DATA RECORDS
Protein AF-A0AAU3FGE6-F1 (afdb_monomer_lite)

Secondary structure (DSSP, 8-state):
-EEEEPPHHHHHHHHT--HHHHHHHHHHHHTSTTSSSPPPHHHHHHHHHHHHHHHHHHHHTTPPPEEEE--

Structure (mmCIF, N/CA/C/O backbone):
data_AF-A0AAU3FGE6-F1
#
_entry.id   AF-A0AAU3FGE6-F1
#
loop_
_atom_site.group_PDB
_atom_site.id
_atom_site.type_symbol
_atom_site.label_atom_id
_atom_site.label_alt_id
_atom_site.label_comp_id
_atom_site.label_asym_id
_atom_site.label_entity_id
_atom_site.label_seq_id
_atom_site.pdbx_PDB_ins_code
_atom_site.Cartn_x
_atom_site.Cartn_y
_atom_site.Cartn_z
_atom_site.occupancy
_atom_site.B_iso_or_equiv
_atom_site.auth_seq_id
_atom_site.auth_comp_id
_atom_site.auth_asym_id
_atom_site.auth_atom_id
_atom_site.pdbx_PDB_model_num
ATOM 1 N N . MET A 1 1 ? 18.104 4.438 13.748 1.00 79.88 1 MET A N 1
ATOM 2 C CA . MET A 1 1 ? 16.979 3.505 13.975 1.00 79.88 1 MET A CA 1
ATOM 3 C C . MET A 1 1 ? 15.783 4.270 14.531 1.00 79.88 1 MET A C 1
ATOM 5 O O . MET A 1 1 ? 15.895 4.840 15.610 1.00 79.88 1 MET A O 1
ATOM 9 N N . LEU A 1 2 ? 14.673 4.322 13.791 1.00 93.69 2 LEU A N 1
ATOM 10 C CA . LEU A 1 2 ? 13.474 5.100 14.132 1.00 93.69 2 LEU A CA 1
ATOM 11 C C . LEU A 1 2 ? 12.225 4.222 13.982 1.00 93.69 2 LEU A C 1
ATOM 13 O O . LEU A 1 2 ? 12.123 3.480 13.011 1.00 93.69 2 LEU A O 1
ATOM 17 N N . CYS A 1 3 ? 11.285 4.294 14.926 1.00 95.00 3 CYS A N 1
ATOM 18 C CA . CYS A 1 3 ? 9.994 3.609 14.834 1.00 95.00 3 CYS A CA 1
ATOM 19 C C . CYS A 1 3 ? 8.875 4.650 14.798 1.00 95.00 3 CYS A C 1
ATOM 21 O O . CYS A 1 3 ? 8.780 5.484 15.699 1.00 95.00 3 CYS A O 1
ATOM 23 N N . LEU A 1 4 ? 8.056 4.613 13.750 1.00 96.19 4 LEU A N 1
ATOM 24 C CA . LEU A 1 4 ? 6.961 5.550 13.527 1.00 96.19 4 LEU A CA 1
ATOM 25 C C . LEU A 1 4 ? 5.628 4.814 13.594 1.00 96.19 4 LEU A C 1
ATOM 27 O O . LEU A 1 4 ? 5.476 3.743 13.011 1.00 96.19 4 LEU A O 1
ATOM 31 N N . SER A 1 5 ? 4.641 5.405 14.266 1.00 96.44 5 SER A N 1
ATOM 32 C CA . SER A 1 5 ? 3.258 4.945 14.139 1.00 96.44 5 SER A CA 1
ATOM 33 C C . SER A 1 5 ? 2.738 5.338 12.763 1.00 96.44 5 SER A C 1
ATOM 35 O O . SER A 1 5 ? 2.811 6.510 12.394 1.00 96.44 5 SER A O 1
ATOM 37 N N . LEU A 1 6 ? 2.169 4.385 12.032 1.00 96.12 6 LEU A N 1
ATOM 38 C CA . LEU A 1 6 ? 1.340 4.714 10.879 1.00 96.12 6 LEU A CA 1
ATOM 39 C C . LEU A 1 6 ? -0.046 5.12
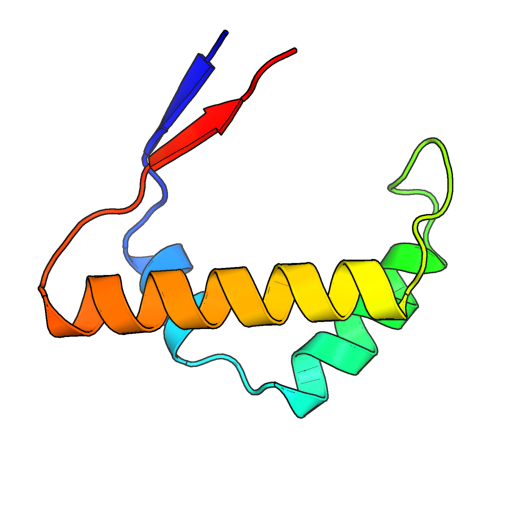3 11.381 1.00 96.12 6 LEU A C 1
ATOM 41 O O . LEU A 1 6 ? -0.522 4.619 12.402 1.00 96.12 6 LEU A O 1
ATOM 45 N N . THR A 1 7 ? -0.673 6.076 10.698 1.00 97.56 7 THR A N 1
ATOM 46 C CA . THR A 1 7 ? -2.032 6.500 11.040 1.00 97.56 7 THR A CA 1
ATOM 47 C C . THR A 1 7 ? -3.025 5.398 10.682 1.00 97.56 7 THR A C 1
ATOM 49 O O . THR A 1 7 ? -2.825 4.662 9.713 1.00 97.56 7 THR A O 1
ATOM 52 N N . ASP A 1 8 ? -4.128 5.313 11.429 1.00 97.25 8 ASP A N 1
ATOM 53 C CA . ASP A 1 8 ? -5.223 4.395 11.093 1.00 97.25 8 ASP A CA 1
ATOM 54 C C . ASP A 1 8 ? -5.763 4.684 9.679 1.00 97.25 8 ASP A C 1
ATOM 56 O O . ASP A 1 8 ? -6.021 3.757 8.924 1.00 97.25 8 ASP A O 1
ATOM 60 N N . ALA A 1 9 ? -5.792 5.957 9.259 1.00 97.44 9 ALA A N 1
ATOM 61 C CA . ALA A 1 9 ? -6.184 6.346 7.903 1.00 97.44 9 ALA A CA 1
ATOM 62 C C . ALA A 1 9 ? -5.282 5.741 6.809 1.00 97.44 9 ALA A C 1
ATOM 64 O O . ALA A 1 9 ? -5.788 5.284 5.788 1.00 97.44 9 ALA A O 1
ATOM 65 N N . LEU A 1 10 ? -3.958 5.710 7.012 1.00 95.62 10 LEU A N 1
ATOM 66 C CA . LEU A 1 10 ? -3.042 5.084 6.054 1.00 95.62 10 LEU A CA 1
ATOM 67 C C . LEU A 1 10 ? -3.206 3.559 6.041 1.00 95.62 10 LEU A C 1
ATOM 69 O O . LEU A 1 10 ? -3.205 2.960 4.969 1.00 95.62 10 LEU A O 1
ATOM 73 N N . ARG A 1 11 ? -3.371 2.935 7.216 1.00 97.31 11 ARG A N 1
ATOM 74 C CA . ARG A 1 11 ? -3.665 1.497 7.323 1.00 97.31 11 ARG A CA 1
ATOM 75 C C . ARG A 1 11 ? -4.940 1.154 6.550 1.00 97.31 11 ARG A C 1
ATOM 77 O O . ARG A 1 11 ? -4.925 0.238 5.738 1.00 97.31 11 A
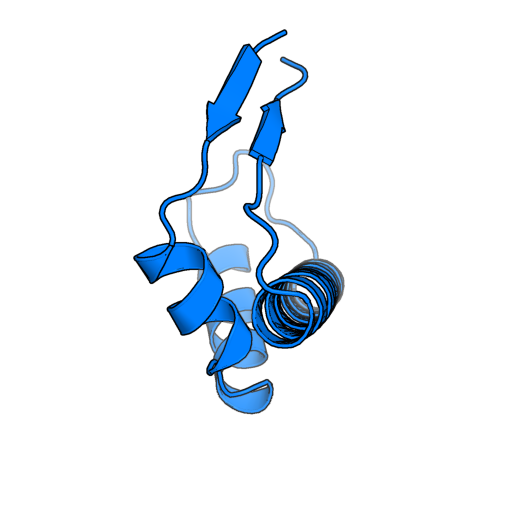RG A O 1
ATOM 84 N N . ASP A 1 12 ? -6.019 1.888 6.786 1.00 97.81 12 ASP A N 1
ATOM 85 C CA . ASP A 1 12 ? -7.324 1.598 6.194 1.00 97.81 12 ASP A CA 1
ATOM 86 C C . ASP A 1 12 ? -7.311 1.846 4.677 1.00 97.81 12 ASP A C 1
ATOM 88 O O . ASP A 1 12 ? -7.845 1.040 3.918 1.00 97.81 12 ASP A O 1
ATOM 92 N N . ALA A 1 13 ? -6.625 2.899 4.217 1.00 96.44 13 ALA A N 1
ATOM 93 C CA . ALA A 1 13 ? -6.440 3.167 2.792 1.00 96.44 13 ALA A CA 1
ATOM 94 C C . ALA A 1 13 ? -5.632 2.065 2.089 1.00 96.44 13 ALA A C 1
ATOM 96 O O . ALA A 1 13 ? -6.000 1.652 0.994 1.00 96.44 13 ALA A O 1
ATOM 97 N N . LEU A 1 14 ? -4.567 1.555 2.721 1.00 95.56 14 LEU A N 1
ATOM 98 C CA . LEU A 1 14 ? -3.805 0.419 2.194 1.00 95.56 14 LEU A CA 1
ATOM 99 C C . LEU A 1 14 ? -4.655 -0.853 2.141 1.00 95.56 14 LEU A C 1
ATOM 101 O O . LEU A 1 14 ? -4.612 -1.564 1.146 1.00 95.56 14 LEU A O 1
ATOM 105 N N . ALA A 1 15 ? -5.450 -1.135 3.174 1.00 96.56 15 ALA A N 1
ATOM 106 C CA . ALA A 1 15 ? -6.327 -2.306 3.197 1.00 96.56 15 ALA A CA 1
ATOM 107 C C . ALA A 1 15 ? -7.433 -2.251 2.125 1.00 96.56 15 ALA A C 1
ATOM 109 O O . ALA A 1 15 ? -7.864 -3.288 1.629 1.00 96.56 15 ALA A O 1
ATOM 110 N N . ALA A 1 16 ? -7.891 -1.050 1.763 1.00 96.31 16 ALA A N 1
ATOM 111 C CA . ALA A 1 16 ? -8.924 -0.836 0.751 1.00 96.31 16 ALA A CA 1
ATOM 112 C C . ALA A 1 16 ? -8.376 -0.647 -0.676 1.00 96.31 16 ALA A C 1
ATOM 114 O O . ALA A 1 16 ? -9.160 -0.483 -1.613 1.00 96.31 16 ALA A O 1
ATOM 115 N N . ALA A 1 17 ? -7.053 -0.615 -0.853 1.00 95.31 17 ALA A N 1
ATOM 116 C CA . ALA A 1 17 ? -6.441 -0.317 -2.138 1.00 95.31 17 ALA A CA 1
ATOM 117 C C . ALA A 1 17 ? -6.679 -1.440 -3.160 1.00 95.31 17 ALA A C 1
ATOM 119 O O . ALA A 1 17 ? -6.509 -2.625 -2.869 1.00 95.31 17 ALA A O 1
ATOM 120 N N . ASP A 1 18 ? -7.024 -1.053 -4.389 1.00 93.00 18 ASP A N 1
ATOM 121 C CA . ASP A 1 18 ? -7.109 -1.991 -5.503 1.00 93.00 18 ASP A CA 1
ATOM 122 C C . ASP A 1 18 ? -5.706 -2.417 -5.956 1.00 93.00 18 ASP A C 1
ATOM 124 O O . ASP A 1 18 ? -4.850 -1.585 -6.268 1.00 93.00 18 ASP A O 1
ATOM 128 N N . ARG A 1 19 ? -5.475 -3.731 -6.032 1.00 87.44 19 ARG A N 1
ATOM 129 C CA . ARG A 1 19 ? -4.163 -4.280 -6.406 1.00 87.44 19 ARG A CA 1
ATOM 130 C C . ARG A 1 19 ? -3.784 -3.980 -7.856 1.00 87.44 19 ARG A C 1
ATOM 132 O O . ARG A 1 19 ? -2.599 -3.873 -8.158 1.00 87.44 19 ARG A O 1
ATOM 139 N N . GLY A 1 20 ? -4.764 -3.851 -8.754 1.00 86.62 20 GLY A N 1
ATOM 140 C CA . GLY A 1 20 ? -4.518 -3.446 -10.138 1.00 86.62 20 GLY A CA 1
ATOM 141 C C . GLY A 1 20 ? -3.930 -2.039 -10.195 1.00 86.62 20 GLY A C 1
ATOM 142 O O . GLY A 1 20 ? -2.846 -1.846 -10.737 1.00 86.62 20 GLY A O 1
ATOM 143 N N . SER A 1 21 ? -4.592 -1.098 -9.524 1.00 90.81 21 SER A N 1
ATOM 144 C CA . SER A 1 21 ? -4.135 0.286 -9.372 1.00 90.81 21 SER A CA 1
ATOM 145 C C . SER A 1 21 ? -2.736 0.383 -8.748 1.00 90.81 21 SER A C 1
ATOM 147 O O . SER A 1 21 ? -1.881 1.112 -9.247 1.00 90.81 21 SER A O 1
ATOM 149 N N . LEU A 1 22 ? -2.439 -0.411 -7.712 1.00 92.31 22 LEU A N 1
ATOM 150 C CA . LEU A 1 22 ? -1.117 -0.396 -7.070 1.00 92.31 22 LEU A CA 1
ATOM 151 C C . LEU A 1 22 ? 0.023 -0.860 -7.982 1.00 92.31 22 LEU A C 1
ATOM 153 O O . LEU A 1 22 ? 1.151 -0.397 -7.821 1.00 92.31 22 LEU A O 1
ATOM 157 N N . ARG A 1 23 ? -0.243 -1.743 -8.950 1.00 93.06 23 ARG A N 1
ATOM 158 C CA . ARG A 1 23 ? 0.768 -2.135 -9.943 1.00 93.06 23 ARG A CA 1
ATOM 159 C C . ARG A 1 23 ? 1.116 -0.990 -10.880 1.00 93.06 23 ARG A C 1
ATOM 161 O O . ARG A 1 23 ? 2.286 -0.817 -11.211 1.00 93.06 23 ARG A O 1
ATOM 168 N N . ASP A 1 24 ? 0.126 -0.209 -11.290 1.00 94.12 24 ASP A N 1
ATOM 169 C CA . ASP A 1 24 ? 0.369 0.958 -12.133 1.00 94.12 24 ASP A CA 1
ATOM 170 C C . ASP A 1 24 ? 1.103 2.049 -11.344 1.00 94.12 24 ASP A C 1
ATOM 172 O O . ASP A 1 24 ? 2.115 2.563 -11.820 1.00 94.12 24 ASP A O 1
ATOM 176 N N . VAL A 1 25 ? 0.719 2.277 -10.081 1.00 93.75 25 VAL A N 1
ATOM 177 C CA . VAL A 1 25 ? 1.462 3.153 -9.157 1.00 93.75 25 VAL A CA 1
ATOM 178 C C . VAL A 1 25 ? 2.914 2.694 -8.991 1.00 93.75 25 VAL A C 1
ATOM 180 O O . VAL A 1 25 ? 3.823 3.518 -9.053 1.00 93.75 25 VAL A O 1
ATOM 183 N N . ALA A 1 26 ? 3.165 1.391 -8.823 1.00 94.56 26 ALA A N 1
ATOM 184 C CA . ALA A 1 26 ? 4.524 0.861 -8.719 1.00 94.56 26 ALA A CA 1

TASK STATEMENT
In the records above, find the line containing "ATOM 60 N N" and the line containing "ATOM 88 O O", then give both of them again word for word along with every line between. Omit any pictures.

ANSWER FOR THE TASK
ATOM 60 N N . ALA A 1 9 ? -5.792 5.957 9.259 1.00 97.44 9 ALA A N 1
ATOM 61 C CA . ALA A 1 9 ? -6.184 6.346 7.903 1.00 97.44 9 ALA A CA 1
ATOM 62 C C . ALA A 1 9 ? -5.282 5.741 6.809 1.00 97.44 9 ALA A C 1
ATOM 64 O O . ALA A 1 9 ? -5.788 5.284 5.788 1.00 97.44 9 ALA A O 1
ATOM 65 N N . LEU A 1 10 ? -3.958 5.710 7.012 1.00 95.62 10 LEU A N 1
ATOM 66 C CA . LEU A 1 10 ? -3.042 5.084 6.054 1.00 95.62 10 LEU A CA 1
ATOM 67 C C . LEU A 1 10 ? -3.206 3.559 6.041 1.00 95.62 10 LEU A C 1
ATOM 69 O O . LEU A 1 10 ? -3.205 2.960 4.969 1.00 95.62 10 LEU A O 1
ATOM 73 N N . ARG A 1 11 ? -3.371 2.935 7.216 1.00 97.31 11 ARG A N 1
ATOM 74 C CA . ARG A 1 11 ? -3.665 1.497 7.323 1.00 97.31 11 ARG A CA 1
ATOM 75 C C . ARG A 1 11 ? -4.940 1.154 6.550 1.00 97.31 11 ARG A C 1
ATOM 77 O O . ARG A 1 11 ? -4.925 0.238 5.738 1.00 97.31 11 A
RG A O 1
ATOM 84 N N . ASP A 1 12 ? -6.019 1.888 6.786 1.00 97.81 12 ASP A N 1
ATOM 85 C CA . ASP A 1 12 ? -7.324 1.598 6.194 1.00 97.81 12 ASP A CA 1
ATOM 86 C C . ASP A 1 12 ? -7.311 1.846 4.677 1.00 97.81 12 ASP A C 1
ATOM 88 O O . ASP A 1 12 ? -7.845 1.040 3.918 1.00 97.81 12 ASP A O 1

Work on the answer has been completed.